El maletín en cuestión es este, aunque mejor conservado: http://i30.tinypic.com/wb7z7t.jpg

Aquí tenéis una foto del circuito interno.

Los cables de la bobina están desconectados para hacer unas pruebas.

Avisad si queréis alguna otra foto con mas detalle.

Muchas Gracias!!!


----------



## elosciloscopio (Dic 11, 2009)

parece muy antiguo, ya que menciona el número de semiconductores 

Lo que llamas "bobina" es el transformador, cuyo primario está quemado,
 y tenemos dos opciones:

-reemplazar el transformador, que no es recomendado, ya que desconocemos su voltaje de salida en intensidad

-comprar o armar una fuente de 9V y conectarla en el lugar de las pilas

para hacer esto último primero tenemos que saber cuanto consume el aparato,
para ello pon el tester en amperios y ponlo en serie con todo el conjunto de pilas para observar el consumo máximo

si es menor de un amperio podemos usar una de estas fuentes comerciales 






Si es mayor, tendríamos que montar una casera con un transformador de más potencia


Salduos


----------



## saimonx (Dic 11, 2009)

Que alegría me ha dado al verlo funcionando!!!

Lo he probado en la entrada y salida al circuito de las pilas y me da 6.70 (está en escala 10A)

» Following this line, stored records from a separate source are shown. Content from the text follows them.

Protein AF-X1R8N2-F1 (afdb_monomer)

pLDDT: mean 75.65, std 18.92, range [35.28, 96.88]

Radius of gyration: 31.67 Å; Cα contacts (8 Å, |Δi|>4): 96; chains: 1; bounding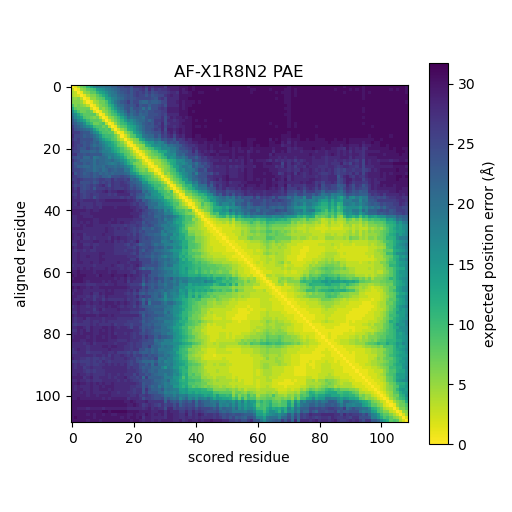 box: 81×58×73 Å

Solvent-accessible surface area (backbone atoms only — not comparable to full-atom values): 7825 Å² total; per-residue (Å²): 136,82,83,82,78,84,78,84,82,72,90,77,92,72,94,68,97,66,80,84,75,83,76,81,79,81,79,81,72,78,77,76,71,82,76,70,77,86,70,67,72,88,75,69,75,72,74,64,89,87,68,84,80,52,66,44,72,73,49,89,82,44,97,86,80,54,55,71,68,41,76,44,40,30,26,30,70,51,65,38,66,39,96,92,37,77,74,43,55,59,61,44,77,44,78,50,63,38,81,74,79,84,72,84,80,78,82,74,132

Secondary structure (DSSP, 8-state):
--PPPPP----------S----------------------GGG---PPTTPPPPEEESS---TTT--TT-EEEEEESS-EEETTEEEE-TT-EEEEE------------

Sequence (109 aa):
ASAPLAALSADTSTEGSGAPVLRSTIIQNECKSPQSPTVNKGDVRVVAAGTVLNLYLTTEIASGETVEGDEFFAKISKDVLADGRVVIPYGTRVHGVLSTMEGPKRAGR

Mean predicted aligned error: 17.38 Å

Structure (mmCIF, N/CA/C/O backbone):
data_AF-X1R8N2-F1
#
_entry.id   AF-X1R8N2-F1
#
loop_
_atom_site.group_PDB
_atom_site.id
_atom_site.type_symbol
_atom_site.label_atom_id
_atom_site.label_alt_id
_atom_site.label_comp_id
_atom_site.label_asym_id
_atom_site.label_entity_id
_atom_site.label_seq_id
_atom_site.pdbx_PDB_ins_code
_atom_site.Cartn_x
_atom_site.Cartn_y
_atom_site.Cartn_z
_atom_site.occupancy
_atom_site.B_iso_or_equiv
_atom_site.auth_seq_id
_atom_site.auth_comp_id
_atom_site.auth_asym_id
_atom_site.auth_atom_id
_atom_site.pdbx_PDB_model_num
ATOM 1 N N . ALA A 1 1 ? 43.352 41.907 42.281 1.00 40.59 1 ALA A N 1
ATOM 2 C CA . ALA A 1 1 ? 43.718 40.547 42.721 1.00 40.59 1 ALA A CA 1
ATOM 3 C C . ALA A 1 1 ? 42.943 39.574 41.838 1.00 40.59 1 ALA A C 1
ATOM 5 O O . ALA A 1 1 ? 41.737 39.479 41.984 1.00 40.59 1 ALA A O 1
ATOM 6 N N . SER A 1 2 ? 43.479 39.181 40.683 1.00 46.66 2 SER A N 1
ATOM 7 C CA . SER A 1 2 ? 44.530 38.164 40.470 1.00 46.66 2 SER A CA 1
ATOM 8 C C . SER A 1 2 ? 44.015 36.754 40.747 1.00 46.66 2 SER A C 1
ATOM 10 O O . SER A 1 2 ? 43.925 36.340 41.897 1.00 46.66 2 SER A O 1
ATOM 12 N N . ALA A 1 3 ? 43.686 36.041 39.668 1.00 58.97 3 ALA A N 1
ATOM 13 C CA . ALA A 1 3 ? 43.541 34.592 39.663 1.00 58.97 3 ALA A CA 1
ATOM 14 C C . ALA A 1 3 ? 44.909 33.923 39.880 1.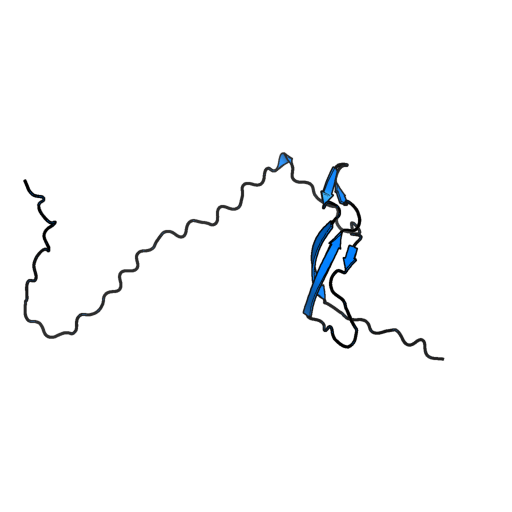00 58.97 3 ALA A C 1
ATOM 16 O O . ALA A 1 3 ? 45.914 34.461 39.405 1.00 58.97 3 ALA A O 1
ATOM 17 N N . PRO A 1 4 ? 44.969 32.728 40.484 1.00 58.25 4 PRO A N 1
ATOM 18 C CA . PRO A 1 4 ? 46.054 31.803 40.233 1.00 58.25 4 PRO A CA 1
ATOM 19 C C . PRO A 1 4 ? 45.636 30.785 39.166 1.00 58.25 4 PRO A C 1
ATOM 21 O O . PRO A 1 4 ? 44.644 30.068 39.298 1.00 58.25 4 PRO A O 1
ATOM 24 N N . LEU A 1 5 ? 46.426 30.767 38.093 1.00 41.31 5 LEU A N 1
ATOM 25 C CA . LEU A 1 5 ? 46.477 29.735 37.067 1.00 41.31 5 LEU A CA 1
ATOM 26 C C . LEU A 1 5 ? 46.709 28.363 37.714 1.00 41.31 5 LEU A C 1
ATOM 28 O O . LEU A 1 5 ? 47.605 28.212 38.545 1.00 41.31 5 LEU A O 1
ATOM 32 N N . ALA A 1 6 ? 45.918 27.367 37.311 1.00 46.66 6 ALA A N 1
ATOM 33 C CA . ALA A 1 6 ? 46.165 25.976 37.660 1.00 46.66 6 ALA A CA 1
ATOM 34 C C . ALA A 1 6 ? 47.548 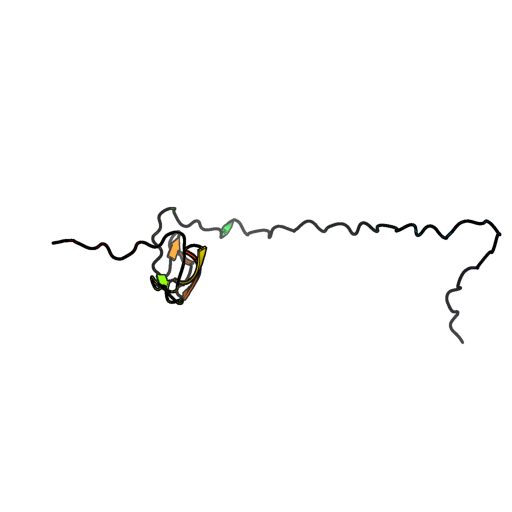25.561 37.134 1.00 46.66 6 ALA A C 1
ATOM 36 O O . ALA A 1 6 ? 47.871 25.748 35.959 1.00 46.66 6 ALA A O 1
ATOM 37 N N . ALA A 1 7 ? 48.369 25.058 38.050 1.00 43.78 7 ALA A N 1
ATOM 38 C CA . ALA A 1 7 ? 49.760 24.719 37.832 1.00 43.78 7 ALA A CA 1
ATOM 39 C C . ALA A 1 7 ? 49.906 23.548 36.847 1.00 43.78 7 ALA A C 1
ATOM 41 O O . ALA A 1 7 ? 49.343 22.473 37.048 1.00 43.78 7 ALA A O 1
ATOM 42 N N . LEU A 1 8 ? 50.710 23.762 35.804 1.00 37.19 8 LEU A N 1
ATOM 43 C CA . LEU A 1 8 ? 51.298 22.705 34.990 1.00 37.19 8 LEU A CA 1
ATOM 44 C C . LEU A 1 8 ? 52.374 22.020 35.841 1.00 37.19 8 LEU A C 1
ATOM 46 O O . LEU A 1 8 ? 53.465 22.559 36.033 1.00 37.19 8 LEU A O 1
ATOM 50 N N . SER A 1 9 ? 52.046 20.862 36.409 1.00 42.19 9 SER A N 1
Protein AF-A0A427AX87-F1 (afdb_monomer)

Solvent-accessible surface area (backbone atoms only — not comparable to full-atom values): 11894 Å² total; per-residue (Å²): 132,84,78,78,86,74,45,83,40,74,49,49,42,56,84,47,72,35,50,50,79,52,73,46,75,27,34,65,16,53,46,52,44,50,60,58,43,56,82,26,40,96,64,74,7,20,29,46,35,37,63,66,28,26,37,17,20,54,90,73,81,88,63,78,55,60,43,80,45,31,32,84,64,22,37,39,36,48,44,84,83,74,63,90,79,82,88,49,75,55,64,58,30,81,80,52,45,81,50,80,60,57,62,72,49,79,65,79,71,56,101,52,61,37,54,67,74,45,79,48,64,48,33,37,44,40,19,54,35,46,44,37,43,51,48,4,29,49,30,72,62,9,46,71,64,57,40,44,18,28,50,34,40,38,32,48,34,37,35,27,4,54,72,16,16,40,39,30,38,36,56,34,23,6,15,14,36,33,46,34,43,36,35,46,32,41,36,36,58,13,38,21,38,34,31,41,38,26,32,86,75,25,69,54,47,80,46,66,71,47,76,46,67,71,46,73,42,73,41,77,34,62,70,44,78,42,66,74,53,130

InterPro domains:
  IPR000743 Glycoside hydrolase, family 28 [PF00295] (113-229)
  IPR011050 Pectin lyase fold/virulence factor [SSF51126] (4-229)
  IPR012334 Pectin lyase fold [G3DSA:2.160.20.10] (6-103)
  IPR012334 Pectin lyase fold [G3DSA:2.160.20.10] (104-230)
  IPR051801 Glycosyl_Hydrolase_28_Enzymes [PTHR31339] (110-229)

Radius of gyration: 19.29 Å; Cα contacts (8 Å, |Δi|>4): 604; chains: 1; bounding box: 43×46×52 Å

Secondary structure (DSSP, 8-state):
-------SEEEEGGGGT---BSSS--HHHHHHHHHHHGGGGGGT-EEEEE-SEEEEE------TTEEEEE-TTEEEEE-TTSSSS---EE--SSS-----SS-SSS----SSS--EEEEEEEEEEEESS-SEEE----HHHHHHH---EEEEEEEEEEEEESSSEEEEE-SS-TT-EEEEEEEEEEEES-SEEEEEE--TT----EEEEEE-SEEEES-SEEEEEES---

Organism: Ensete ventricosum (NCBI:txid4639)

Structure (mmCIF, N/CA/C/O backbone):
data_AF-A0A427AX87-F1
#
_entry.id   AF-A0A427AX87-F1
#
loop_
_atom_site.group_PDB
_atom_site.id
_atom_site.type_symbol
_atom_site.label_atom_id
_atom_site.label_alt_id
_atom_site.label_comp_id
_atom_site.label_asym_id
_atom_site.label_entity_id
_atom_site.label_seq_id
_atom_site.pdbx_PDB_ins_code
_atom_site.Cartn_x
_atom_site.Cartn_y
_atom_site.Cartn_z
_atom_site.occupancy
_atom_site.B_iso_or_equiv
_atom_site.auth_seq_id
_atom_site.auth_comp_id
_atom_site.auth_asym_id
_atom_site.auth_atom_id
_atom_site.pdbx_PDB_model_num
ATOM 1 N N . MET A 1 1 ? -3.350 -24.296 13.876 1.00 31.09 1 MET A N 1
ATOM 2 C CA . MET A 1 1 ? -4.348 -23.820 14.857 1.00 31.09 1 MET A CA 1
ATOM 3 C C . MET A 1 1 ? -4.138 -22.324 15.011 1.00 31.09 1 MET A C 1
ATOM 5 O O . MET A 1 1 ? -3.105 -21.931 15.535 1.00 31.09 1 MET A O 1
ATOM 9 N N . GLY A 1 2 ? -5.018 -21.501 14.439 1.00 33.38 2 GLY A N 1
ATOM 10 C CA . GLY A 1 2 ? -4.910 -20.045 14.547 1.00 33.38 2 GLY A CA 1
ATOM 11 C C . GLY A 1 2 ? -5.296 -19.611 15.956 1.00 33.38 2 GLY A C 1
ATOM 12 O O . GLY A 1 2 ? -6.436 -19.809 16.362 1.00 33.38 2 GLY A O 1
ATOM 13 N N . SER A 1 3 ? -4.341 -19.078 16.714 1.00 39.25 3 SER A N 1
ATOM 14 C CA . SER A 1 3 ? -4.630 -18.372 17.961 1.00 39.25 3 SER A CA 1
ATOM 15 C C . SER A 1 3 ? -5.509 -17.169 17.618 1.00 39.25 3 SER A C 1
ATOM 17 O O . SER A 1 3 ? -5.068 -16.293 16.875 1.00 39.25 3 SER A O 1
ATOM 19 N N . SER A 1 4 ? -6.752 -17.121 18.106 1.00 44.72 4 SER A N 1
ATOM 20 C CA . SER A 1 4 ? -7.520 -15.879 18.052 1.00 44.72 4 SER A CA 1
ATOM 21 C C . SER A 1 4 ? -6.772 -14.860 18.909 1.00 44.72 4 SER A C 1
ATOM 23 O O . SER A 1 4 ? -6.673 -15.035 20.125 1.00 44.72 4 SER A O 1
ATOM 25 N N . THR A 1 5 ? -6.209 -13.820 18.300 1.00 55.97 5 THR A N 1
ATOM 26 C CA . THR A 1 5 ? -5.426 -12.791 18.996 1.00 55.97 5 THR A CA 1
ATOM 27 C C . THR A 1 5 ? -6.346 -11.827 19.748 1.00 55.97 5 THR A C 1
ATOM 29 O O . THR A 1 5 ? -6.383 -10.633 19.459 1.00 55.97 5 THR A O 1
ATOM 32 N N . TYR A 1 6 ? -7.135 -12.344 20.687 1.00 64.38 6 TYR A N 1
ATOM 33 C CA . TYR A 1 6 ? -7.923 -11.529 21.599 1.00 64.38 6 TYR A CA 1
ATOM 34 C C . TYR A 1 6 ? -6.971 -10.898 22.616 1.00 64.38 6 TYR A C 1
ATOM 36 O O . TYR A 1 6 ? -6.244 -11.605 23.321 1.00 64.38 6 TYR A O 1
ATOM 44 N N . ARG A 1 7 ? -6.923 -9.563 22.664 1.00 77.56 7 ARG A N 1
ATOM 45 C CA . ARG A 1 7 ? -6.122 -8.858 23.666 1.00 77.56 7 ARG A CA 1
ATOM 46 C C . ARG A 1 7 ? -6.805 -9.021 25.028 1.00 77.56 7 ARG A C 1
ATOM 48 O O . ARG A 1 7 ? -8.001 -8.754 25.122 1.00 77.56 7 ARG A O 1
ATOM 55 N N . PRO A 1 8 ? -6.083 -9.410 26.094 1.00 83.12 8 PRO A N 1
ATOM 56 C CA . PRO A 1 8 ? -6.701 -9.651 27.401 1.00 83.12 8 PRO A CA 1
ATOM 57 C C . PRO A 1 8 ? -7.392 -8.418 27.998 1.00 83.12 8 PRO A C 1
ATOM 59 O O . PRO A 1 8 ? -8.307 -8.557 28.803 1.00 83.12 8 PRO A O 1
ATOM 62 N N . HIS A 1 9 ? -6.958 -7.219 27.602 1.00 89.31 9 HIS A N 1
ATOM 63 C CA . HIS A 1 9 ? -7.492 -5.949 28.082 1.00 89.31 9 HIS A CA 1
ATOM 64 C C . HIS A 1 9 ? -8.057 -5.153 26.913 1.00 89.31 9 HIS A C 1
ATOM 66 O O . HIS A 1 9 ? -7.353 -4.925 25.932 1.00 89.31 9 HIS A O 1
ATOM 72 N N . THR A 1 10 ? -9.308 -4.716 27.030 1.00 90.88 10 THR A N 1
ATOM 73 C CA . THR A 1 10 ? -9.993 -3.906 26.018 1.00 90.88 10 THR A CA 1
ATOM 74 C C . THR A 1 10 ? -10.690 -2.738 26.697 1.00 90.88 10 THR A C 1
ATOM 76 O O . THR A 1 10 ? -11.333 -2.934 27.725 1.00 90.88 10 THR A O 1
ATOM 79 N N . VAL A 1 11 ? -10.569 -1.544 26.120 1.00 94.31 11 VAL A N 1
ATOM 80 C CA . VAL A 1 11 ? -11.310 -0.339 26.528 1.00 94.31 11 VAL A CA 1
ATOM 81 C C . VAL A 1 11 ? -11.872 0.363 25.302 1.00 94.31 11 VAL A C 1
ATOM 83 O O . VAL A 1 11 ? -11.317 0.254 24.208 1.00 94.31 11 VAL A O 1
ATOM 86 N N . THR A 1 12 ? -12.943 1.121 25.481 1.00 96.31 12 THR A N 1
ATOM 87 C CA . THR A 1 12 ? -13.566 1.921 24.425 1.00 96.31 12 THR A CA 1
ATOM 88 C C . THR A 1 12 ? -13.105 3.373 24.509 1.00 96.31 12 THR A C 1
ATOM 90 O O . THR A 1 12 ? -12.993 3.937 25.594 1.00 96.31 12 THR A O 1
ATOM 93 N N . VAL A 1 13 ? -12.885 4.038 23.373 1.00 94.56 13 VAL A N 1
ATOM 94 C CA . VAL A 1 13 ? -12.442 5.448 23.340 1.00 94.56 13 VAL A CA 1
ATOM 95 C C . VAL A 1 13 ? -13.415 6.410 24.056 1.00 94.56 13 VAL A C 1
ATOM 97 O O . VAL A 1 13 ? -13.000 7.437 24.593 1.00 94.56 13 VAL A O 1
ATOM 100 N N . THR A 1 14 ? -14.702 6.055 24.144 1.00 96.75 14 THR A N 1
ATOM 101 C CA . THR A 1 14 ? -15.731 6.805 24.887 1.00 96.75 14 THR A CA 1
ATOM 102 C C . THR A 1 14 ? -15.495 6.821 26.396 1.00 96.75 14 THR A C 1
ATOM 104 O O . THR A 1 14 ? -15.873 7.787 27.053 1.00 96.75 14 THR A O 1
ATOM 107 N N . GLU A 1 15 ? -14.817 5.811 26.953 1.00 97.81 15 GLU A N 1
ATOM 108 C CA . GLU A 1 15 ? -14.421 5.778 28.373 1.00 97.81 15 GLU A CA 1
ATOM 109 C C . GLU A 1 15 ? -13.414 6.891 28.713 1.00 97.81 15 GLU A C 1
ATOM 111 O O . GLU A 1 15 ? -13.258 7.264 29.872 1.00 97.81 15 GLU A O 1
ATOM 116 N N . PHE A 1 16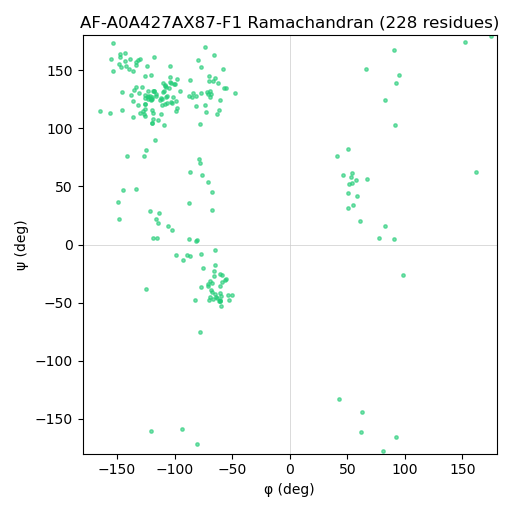 ? -12.775 7.473 27.693 1.00 97.31 16 PHE A N 1
ATOM 117 C CA . PHE A 1 16 ? -11.820 8.576 27.807 1.00 97.31 16 PHE A CA 1
ATOM 118 C C . PHE A 1 16 ? -12.407 9.919 27.350 1.00 97.31 16 PHE A C 1
ATOM 120 O O . PHE A 1 16 ? -11.662 10.872 27.116 1.00 97.31 16 PHE A O 1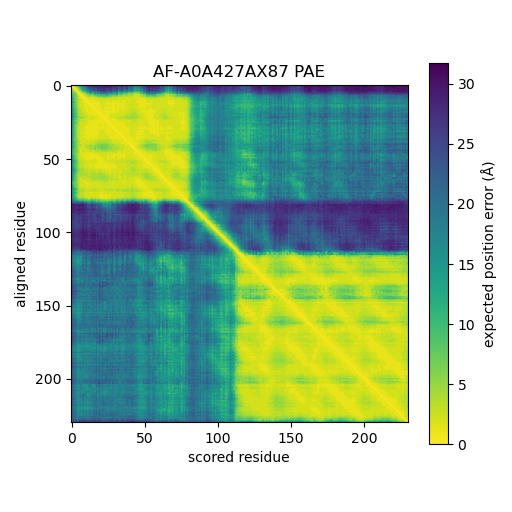
ATOM 127 N N . GLY A 1 17 ? -13.737 10.005 27.231 1.00 96.06 17 GLY A N 1
ATOM 128 C CA . GLY A 1 17 ? -14.458 11.240 26.919 1.00 96.06 17 GLY A CA 1
ATOM 129 C C . GLY A 1 17 ? -14.524 11.587 25.433 1.00 96.06 17 GLY A C 1
ATOM 130 O O . GLY A 1 17 ? -14.832 12.729 25.099 1.00 96.06 17 GLY A O 1
ATOM 131 N N . ALA A 1 18 ? -14.232 10.639 24.537 1.00 96.12 18 ALA A N 1
ATOM 132 C CA . ALA A 1 18 ? -14.430 10.865 23.112 1.00 96.12 18 ALA A CA 1
ATOM 133 C C . ALA A 1 18 ? -15.921 10.918 22.744 1.00 96.12 18 ALA A C 1
ATOM 135 O O . ALA A 1 18 ? -16.730 10.151 23.270 1.00 96.12 18 ALA A O 1
ATOM 136 N N . VAL A 1 19 ? -16.259 11.767 21.774 1.00 97.19 19 VAL A N 1
ATOM 137 C CA . VAL A 1 19 ? -17.607 11.950 21.227 1.00 97.19 19 VAL A CA 1
ATOM 138 C C . VAL A 1 19 ? -17.584 11.699 19.717 1.00 97.19 19 VAL A C 1
ATOM 140 O O . VAL A 1 19 ? -16.808 12.307 18.979 1.00 97.19 19 VAL A O 1
ATOM 143 N N . GLY A 1 20 ? -18.443 10.783 19.262 1.00 92.88 20 GLY A N 1
ATOM 144 C CA . GLY A 1 20 ? -18.515 10.302 17.877 1.00 92.88 20 GLY A CA 1
ATOM 145 C C . GLY A 1 20 ? -19.412 11.134 16.949 1.00 92.88 20 GLY A C 1
ATOM 146 O O . GLY A 1 20 ? -20.095 10.566 16.097 1.00 92.88 20 GLY A O 1
ATOM 147 N N . ASP A 1 21 ? -19.460 12.455 17.124 1.00 92.19 21 ASP A N 1
ATOM 148 C CA . ASP A 1 21 ? -20.351 13.386 16.403 1.00 92.19 21 ASP A CA 1
ATOM 149 C C . ASP A 1 21 ? -19.766 13.941 15.083 1.00 92.19 21 ASP A C 1
ATOM 151 O O . ASP A 1 21 ? -20.471 14.568 14.292 1.00 92.19 21 ASP A O 1
ATOM 155 N N . GLY A 1 22 ? -18.482 13.699 14.817 1.00 81.50 22 GLY A N 1
ATOM 156 C CA . GLY A 1 22 ? -17.738 14.211 13.665 1.00 81.50 22 GLY A CA 1
ATOM 157 C C . GLY A 1 22 ? -17.298 15.670 13.783 1.00 81.50 22 GLY A C 1
ATOM 158 O O . GLY A 1 22 ? -16.754 16.202 12.818 1.00 81.50 22 GLY A O 1
ATOM 159 N N . VAL A 1 23 ? -17.517 16.302 14.937 1.00 85.62 23 VAL A N 1
ATOM 160 C CA . VAL A 1 23 ? -17.257 17.727 15.194 1.00 85.62 23 VAL A CA 1
ATOM 161 C C . VAL A 1 23 ? -16.334 17.915 16.400 1.00 85.62 23 VAL A C 1
ATOM 163 O O . VAL A 1 23 ? -15.449 18.768 16.374 1.00 85.62 23 VAL A O 1
ATOM 166 N N . THR A 1 24 ? -16.493 17.108 17.446 1.00 89.06 24 THR A N 1
ATOM 167 C CA . THR A 1 24 ? -15.679 17.147 18.661 1.00 89.06 24 THR A CA 1
ATOM 168 C C . THR A 1 24 ? -14.256 16.662 18.379 1.00 89.06 24 THR A C 1
ATOM 170 O O . THR A 1 24 ? -14.052 15.569 17.855 1.00 89.06 24 THR A O 1
ATOM 173 N N . LEU A 1 25 ? -13.245 17.459 18.750 1.00 88.44 25 LEU A N 1
ATOM 174 C CA . LEU A 1 25 ? -11.835 17.089 18.590 1.00 88.44 25 LEU A CA 1
ATOM 175 C C . LEU A 1 25 ? -11.394 16.098 19.684 1.00 88.44 25 LEU A C 1
ATOM 177 O O . LEU A 1 25 ? -11.104 16.473 20.818 1.00 88.44 25 LEU A O 1
ATOM 181 N N . ASN A 1 26 ? -11.277 14.827 19.313 1.00 92.50 26 ASN A N 1
ATOM 182 C CA . ASN A 1 26 ? -11.030 13.688 20.196 1.00 92.50 26 ASN A CA 1
ATOM 183 C C . ASN A 1 26 ? -9.544 13.390 20.465 1.00 92.50 26 ASN A C 1
ATOM 185 O O . ASN A 1 26 ? -9.241 12.409 21.144 1.00 92.50 26 ASN A O 1
ATOM 189 N N . THR A 1 27 ? -8.603 14.213 19.978 1.00 85.69 27 THR A N 1
ATOM 190 C CA . THR A 1 27 ? -7.149 13.948 20.068 1.00 85.69 27 THR A CA 1
ATOM 191 C C . THR A 1 27 ? -6.709 13.579 21.482 1.00 85.69 27 THR A C 1
ATOM 193 O O . THR A 1 27 ? -5.958 12.626 21.684 1.00 85.69 27 THR A O 1
ATOM 196 N N . LYS A 1 28 ? -7.213 14.308 22.485 1.00 91.25 28 LYS A N 1
ATOM 197 C CA . LYS A 1 28 ? -6.845 14.079 23.882 1.00 91.25 28 LYS A CA 1
ATOM 198 C C . LYS A 1 28 ? -7.435 12.782 24.437 1.00 91.25 28 LYS A C 1
ATOM 200 O O . LYS A 1 28 ? -6.754 12.099 25.195 1.00 91.25 28 LYS A O 1
ATOM 205 N N . ALA A 1 29 ? -8.650 12.422 24.030 1.00 95.75 29 ALA A N 1
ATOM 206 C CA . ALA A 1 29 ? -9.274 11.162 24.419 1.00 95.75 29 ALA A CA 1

A ver que solución le ves...

Muchas gracias


----------



## elosciloscopio (Dic 11, 2009)

Consume 6,7 amperios???? 

seguro que lo conectaste bien? me parece mucho

y dudo que ese mini-transformador tuviera esa potencia

para empezar ve por las tiendas de electrónica de tu barrio y pregunta por un transformador de 220 a 9V y 7 amperios

probablemente lo tengas que encargar y te costará algo carillo... 

saludos


----------



## saimonx (Dic 11, 2009)

Lo he conectado directamente en el circuito sobre la entrada del polo positivo y el otro en el negativo.

Al conectarlo deja de funcionar y te lo marca el tester en escala 10A, cuando lo dejo de tocar los cables con el tester al circuito, vuelve a funcionar.


Está bien lo que he hecho?

Cuando hablas de carillo, a cuanto puede ascender??


Muchas gracias


----------



## elaficionado (Dic 11, 2009)

Hola.
Cómo haz medido la corriente.
Creo que estás midiendo el voltaje.
Ya que imagino que la pilas están en su compartimiento, y en ese lugar no se puede medir la corriente, sólo el voltaje de las pilas es posible medir allí.

Usa tu multímetro, pon la opción Voltios DC - rango de 15V ó 20 V 
y mide el voltaje de las pilas en el compatimiento.

Por el tamaño del transformador, no parecer ser capas de entregar 6A o más.

No sé si por donde vives hay al centro técnico que rebobine transformadores, sí es así, llévalo a rebobinar, pero que quede con el voltaje de tu localidad en el primario y que mantenga el voltaje del secundario.

Chao.
elaficionado.
Nota:
Mira si el aparato tiene una entrada de voltaje DC, ya que por esa entrada se puede poner un adaptador CA/CC (AC/DC) de 9V DC.
Si tiene esa entrada debes verificar la polaridad del plug de entrada


----------



## elosciloscopio (Dic 11, 2009)

Creo que lo has conectado mal

seguramente lo habrás puesto en paralelo con las pilas, y te hace corto, por eso el aparato no funciona cuando mides

tienes que ponerlo así, pero con todas las pilas:


----------



## saimonx (Dic 11, 2009)

Puesto de esa manera me aparece 0.08A (conectándolo en la clavija de 10A y poniendo el multimetro a 10A)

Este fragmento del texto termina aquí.